Speaking on behalf of EA Maxis Lucy Bradshaw said, It’s been about ten years since we shipped the last true Maxis SimCity. We have so much to take advantage of in terms of how PCs have advanced. Little phones that have the technology of the computers we shipped SimCity 4 on.
Some of the visuals are shown off in the video trailer below (though not meant to represent actual gameplay) and well and as expected they’re a long way ahead of what we saw in past iterations of the sim game. Bradshaw points out to the new tactility and physicality of the game, with effects like some rising from the scene of burning vehicle.
A major change in the game is the ability to play it with friends (up to 16 players) each managing their own city, whose fortunes and woes are intermingled. That is you can send fire trucks to a neighboring city in jeopardy and pollution from one city can move on and affect its neighbors.
It exposes you to this idea of cause and effect, and that the choices that you make have repercussions,
said Bradshaw. We’re talking about a SimCity where the resources are finite, where you’re going to be struggling with some of the decisions that people are faced with today, where technology and advances can ultimately have global impact.

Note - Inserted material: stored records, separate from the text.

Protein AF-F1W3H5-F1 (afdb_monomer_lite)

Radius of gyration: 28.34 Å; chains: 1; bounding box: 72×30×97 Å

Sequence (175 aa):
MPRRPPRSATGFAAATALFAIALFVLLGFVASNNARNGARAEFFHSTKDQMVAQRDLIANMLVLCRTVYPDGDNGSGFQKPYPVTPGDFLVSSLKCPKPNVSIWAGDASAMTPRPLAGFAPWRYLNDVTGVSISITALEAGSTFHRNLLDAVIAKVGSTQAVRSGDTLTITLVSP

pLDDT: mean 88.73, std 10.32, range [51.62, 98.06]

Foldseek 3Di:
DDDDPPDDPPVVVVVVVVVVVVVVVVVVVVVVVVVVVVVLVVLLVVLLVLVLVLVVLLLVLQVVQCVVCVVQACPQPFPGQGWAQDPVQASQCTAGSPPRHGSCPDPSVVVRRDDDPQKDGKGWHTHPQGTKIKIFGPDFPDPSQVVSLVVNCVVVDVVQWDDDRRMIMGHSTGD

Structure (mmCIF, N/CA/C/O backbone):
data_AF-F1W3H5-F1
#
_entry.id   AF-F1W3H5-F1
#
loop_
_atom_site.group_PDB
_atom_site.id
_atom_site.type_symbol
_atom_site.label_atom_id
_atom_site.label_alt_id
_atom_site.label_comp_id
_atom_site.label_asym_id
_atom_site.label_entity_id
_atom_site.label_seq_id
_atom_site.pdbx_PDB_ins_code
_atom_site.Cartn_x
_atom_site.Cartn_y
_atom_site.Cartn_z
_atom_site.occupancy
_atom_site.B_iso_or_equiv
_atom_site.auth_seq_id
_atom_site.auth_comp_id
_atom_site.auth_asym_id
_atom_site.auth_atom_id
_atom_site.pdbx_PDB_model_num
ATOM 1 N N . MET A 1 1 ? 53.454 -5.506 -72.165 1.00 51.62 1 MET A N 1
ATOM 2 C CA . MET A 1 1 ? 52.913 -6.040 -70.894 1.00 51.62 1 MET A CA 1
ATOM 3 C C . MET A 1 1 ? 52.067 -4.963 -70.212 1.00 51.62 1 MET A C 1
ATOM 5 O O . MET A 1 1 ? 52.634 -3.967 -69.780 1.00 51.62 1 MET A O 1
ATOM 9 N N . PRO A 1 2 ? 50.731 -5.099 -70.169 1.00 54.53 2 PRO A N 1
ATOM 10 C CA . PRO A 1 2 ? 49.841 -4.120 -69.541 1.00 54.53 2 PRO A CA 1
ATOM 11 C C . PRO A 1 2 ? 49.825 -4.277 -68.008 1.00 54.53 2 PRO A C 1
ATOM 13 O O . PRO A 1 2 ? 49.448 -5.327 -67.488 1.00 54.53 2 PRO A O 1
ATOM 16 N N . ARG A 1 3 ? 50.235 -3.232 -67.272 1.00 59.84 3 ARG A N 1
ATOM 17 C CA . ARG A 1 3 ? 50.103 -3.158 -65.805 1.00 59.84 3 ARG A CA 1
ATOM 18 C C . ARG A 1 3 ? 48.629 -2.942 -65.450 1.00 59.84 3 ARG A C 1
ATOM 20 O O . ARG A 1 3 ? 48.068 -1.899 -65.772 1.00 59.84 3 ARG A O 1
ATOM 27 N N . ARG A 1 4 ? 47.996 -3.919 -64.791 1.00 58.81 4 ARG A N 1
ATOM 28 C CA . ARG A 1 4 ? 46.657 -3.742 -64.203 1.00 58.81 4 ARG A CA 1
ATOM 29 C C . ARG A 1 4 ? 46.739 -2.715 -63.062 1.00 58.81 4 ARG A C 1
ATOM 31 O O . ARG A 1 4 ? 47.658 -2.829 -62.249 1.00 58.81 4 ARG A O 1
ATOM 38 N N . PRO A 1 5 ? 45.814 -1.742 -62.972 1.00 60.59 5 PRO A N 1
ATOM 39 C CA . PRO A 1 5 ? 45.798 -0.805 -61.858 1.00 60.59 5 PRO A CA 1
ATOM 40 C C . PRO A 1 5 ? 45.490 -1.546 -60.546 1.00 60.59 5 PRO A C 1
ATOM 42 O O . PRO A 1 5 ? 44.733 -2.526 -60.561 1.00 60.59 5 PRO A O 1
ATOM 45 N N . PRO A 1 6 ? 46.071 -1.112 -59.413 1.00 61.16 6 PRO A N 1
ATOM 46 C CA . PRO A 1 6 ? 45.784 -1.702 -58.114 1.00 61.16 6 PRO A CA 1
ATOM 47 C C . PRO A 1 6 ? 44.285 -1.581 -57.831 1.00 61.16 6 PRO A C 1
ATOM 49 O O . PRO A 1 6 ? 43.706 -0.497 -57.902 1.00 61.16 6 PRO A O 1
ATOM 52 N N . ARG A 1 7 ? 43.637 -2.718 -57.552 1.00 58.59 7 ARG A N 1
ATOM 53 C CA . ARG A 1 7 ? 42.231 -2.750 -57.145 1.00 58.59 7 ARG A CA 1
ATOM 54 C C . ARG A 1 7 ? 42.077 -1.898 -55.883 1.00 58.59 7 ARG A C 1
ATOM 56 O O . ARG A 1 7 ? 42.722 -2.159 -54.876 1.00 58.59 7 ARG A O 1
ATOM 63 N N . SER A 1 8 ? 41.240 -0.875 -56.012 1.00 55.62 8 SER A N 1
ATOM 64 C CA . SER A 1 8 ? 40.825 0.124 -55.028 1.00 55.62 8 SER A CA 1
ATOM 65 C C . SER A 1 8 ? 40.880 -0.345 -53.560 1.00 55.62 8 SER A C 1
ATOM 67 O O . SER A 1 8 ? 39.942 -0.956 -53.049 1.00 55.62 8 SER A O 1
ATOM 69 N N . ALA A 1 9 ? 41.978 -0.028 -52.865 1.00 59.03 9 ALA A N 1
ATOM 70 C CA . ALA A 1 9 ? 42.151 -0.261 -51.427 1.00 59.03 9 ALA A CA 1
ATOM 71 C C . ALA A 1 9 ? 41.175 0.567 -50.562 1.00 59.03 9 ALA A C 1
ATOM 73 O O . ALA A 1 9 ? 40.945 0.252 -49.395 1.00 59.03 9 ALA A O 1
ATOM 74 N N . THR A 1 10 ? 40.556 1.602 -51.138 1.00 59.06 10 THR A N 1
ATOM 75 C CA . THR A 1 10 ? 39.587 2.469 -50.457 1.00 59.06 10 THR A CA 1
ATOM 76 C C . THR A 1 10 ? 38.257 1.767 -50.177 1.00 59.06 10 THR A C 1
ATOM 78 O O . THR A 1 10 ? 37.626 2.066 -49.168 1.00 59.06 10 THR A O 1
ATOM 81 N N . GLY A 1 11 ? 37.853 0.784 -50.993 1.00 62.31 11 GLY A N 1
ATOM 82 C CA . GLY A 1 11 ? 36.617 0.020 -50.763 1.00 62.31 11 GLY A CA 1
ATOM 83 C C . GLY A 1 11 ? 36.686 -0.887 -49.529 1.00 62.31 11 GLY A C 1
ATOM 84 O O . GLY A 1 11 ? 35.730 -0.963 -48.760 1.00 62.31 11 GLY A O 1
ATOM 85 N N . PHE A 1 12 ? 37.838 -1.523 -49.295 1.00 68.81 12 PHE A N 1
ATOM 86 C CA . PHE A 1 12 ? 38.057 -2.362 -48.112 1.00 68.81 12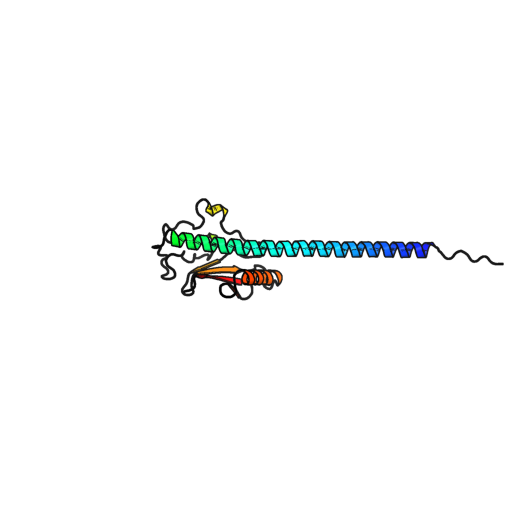 PHE A CA 1
ATOM 87 C C . PHE A 1 12 ? 38.146 -1.528 -46.827 1.00 68.81 12 PHE A C 1
ATOM 89 O O . PHE A 1 12 ? 37.549 -1.905 -45.824 1.00 68.81 12 PHE A O 1
ATOM 96 N N . ALA A 1 13 ? 38.826 -0.376 -46.869 1.00 70.50 13 ALA A N 1
ATOM 97 C CA . ALA A 1 13 ? 38.930 0.534 -45.727 1.00 70.50 13 ALA A CA 1
ATOM 98 C C . ALA A 1 13 ? 37.578 1.170 -45.342 1.00 70.50 13 ALA A C 1
ATOM 100 O O . ALA A 1 13 ? 37.280 1.337 -44.161 1.00 70.50 13 ALA A O 1
ATOM 101 N N . ALA A 1 14 ? 36.732 1.492 -46.325 1.00 71.75 14 ALA A N 1
ATOM 102 C CA . ALA A 1 14 ? 35.384 1.993 -46.065 1.00 71.75 14 ALA A CA 1
ATOM 103 C C . ALA A 1 14 ? 34.482 0.915 -45.437 1.00 71.75 14 ALA A C 1
ATOM 105 O O . ALA A 1 14 ? 33.750 1.197 -44.490 1.00 71.75 14 ALA A O 1
ATOM 106 N N . ALA A 1 15 ? 34.564 -0.331 -45.914 1.00 75.56 15 ALA A N 1
ATOM 107 C CA . ALA A 1 15 ? 33.793 -1.441 -45.359 1.00 75.56 15 ALA A CA 1
ATOM 108 C C . ALA A 1 15 ? 34.195 -1.764 -43.910 1.00 75.56 15 ALA A C 1
ATOM 110 O O . ALA A 1 15 ? 33.321 -1.953 -43.064 1.00 75.56 15 ALA A O 1
ATOM 111 N N . THR A 1 16 ? 35.494 -1.776 -43.592 1.00 78.50 16 THR A N 1
ATOM 112 C CA . THR A 1 16 ? 35.966 -1.998 -42.215 1.00 78.50 16 THR A CA 1
ATOM 113 C C . THR A 1 16 ? 35.574 -0.857 -41.279 1.00 78.50 16 THR A C 1
ATOM 115 O O . THR A 1 16 ? 35.165 -1.121 -40.149 1.00 78.50 16 THR A O 1
ATOM 118 N N . ALA A 1 17 ? 35.614 0.396 -41.744 1.00 78.94 17 ALA A N 1
ATOM 119 C CA . ALA A 1 17 ? 35.144 1.543 -40.968 1.00 78.94 17 ALA A CA 1
ATOM 120 C C . ALA A 1 17 ? 33.636 1.462 -40.665 1.00 78.94 17 ALA A C 1
ATOM 122 O O . ALA A 1 17 ? 33.226 1.670 -39.524 1.00 78.94 17 ALA A O 1
ATOM 123 N N . LEU A 1 18 ? 32.808 1.096 -41.650 1.00 83.62 18 LEU A N 1
ATOM 124 C CA . LEU A 1 18 ? 31.365 0.916 -41.449 1.00 83.62 18 LEU A CA 1
ATOM 125 C C . LEU A 1 18 ? 31.054 -0.237 -40.486 1.00 83.62 18 LEU A C 1
ATOM 127 O O . LEU A 1 18 ? 30.187 -0.093 -39.625 1.00 83.62 18 LEU A O 1
ATOM 131 N N . PHE A 1 19 ? 31.794 -1.346 -40.575 1.00 86.44 19 PHE A N 1
ATOM 132 C CA . PHE A 1 19 ? 31.677 -2.450 -39.619 1.00 86.44 19 PHE A CA 1
ATOM 133 C C . PHE A 1 19 ? 32.046 -2.028 -38.193 1.00 86.44 19 PHE A C 1
ATOM 135 O O . PHE A 1 19 ? 31.337 -2.379 -37.251 1.00 86.44 19 PHE A O 1
ATOM 142 N N . ALA A 1 20 ? 33.115 -1.245 -38.023 1.00 80.56 20 ALA A N 1
ATOM 143 C CA . ALA A 1 20 ? 33.510 -0.734 -36.714 1.00 80.56 20 ALA A CA 1
ATOM 144 C C . ALA A 1 20 ? 32.428 0.180 -36.116 1.00 80.56 20 ALA A C 1
ATOM 146 O O . ALA A 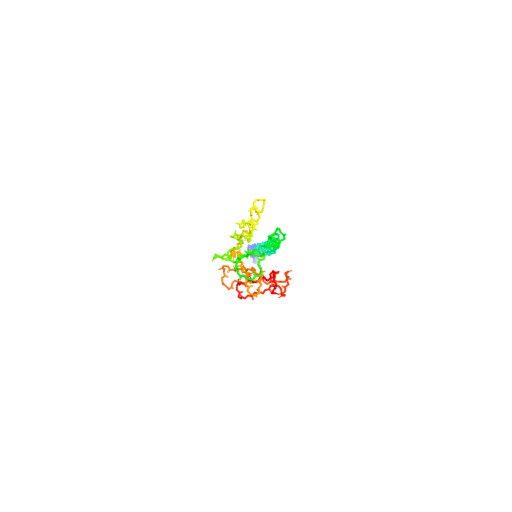1 20 ? 32.055 0.012 -34.957 1.00 80.56 20 ALA A O 1
ATOM 147 N N . ILE A 1 21 ? 31.865 1.096 -36.910 1.00 84.75 21 ILE A N 1
ATOM 148 C CA . ILE A 1 21 ? 30.775 1.980 -36.467 1.00 84.75 21 ILE A CA 1
ATOM 149 C C . ILE A 1 21 ? 29.539 1.164 -36.068 1.00 84.75 21 ILE A C 1
ATOM 151 O O . ILE A 1 21 ? 28.978 1.394 -34.998 1.00 84.75 21 ILE A O 1
ATOM 155 N N . ALA A 1 22 ? 29.140 0.179 -36.879 1.00 82.25 22 ALA A N 1
ATOM 156 C CA . ALA A 1 22 ? 28.014 -0.697 -36.561 1.00 82.25 22 ALA A CA 1
ATOM 157 C C . ALA A 1 22 ? 28.231 -1.453 -35.239 1.00 82.25 22 ALA A C 1
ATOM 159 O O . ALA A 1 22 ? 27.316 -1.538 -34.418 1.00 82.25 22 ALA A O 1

You can choose to build theme base cities, like an education college town or a gambling mecca like Las Vegas. Finally, thanks to the new simulation engine called GlassBox, every sim (resident of your town) has a role to play. Now every Sim has a purpose in the SimCity world, a home to go to, a job to work at, even stores to shop in.
The new SimCity, which Maxis is explicitly not calling SimCity 5, will be heading to PCs next year, without any set date for a Mac release.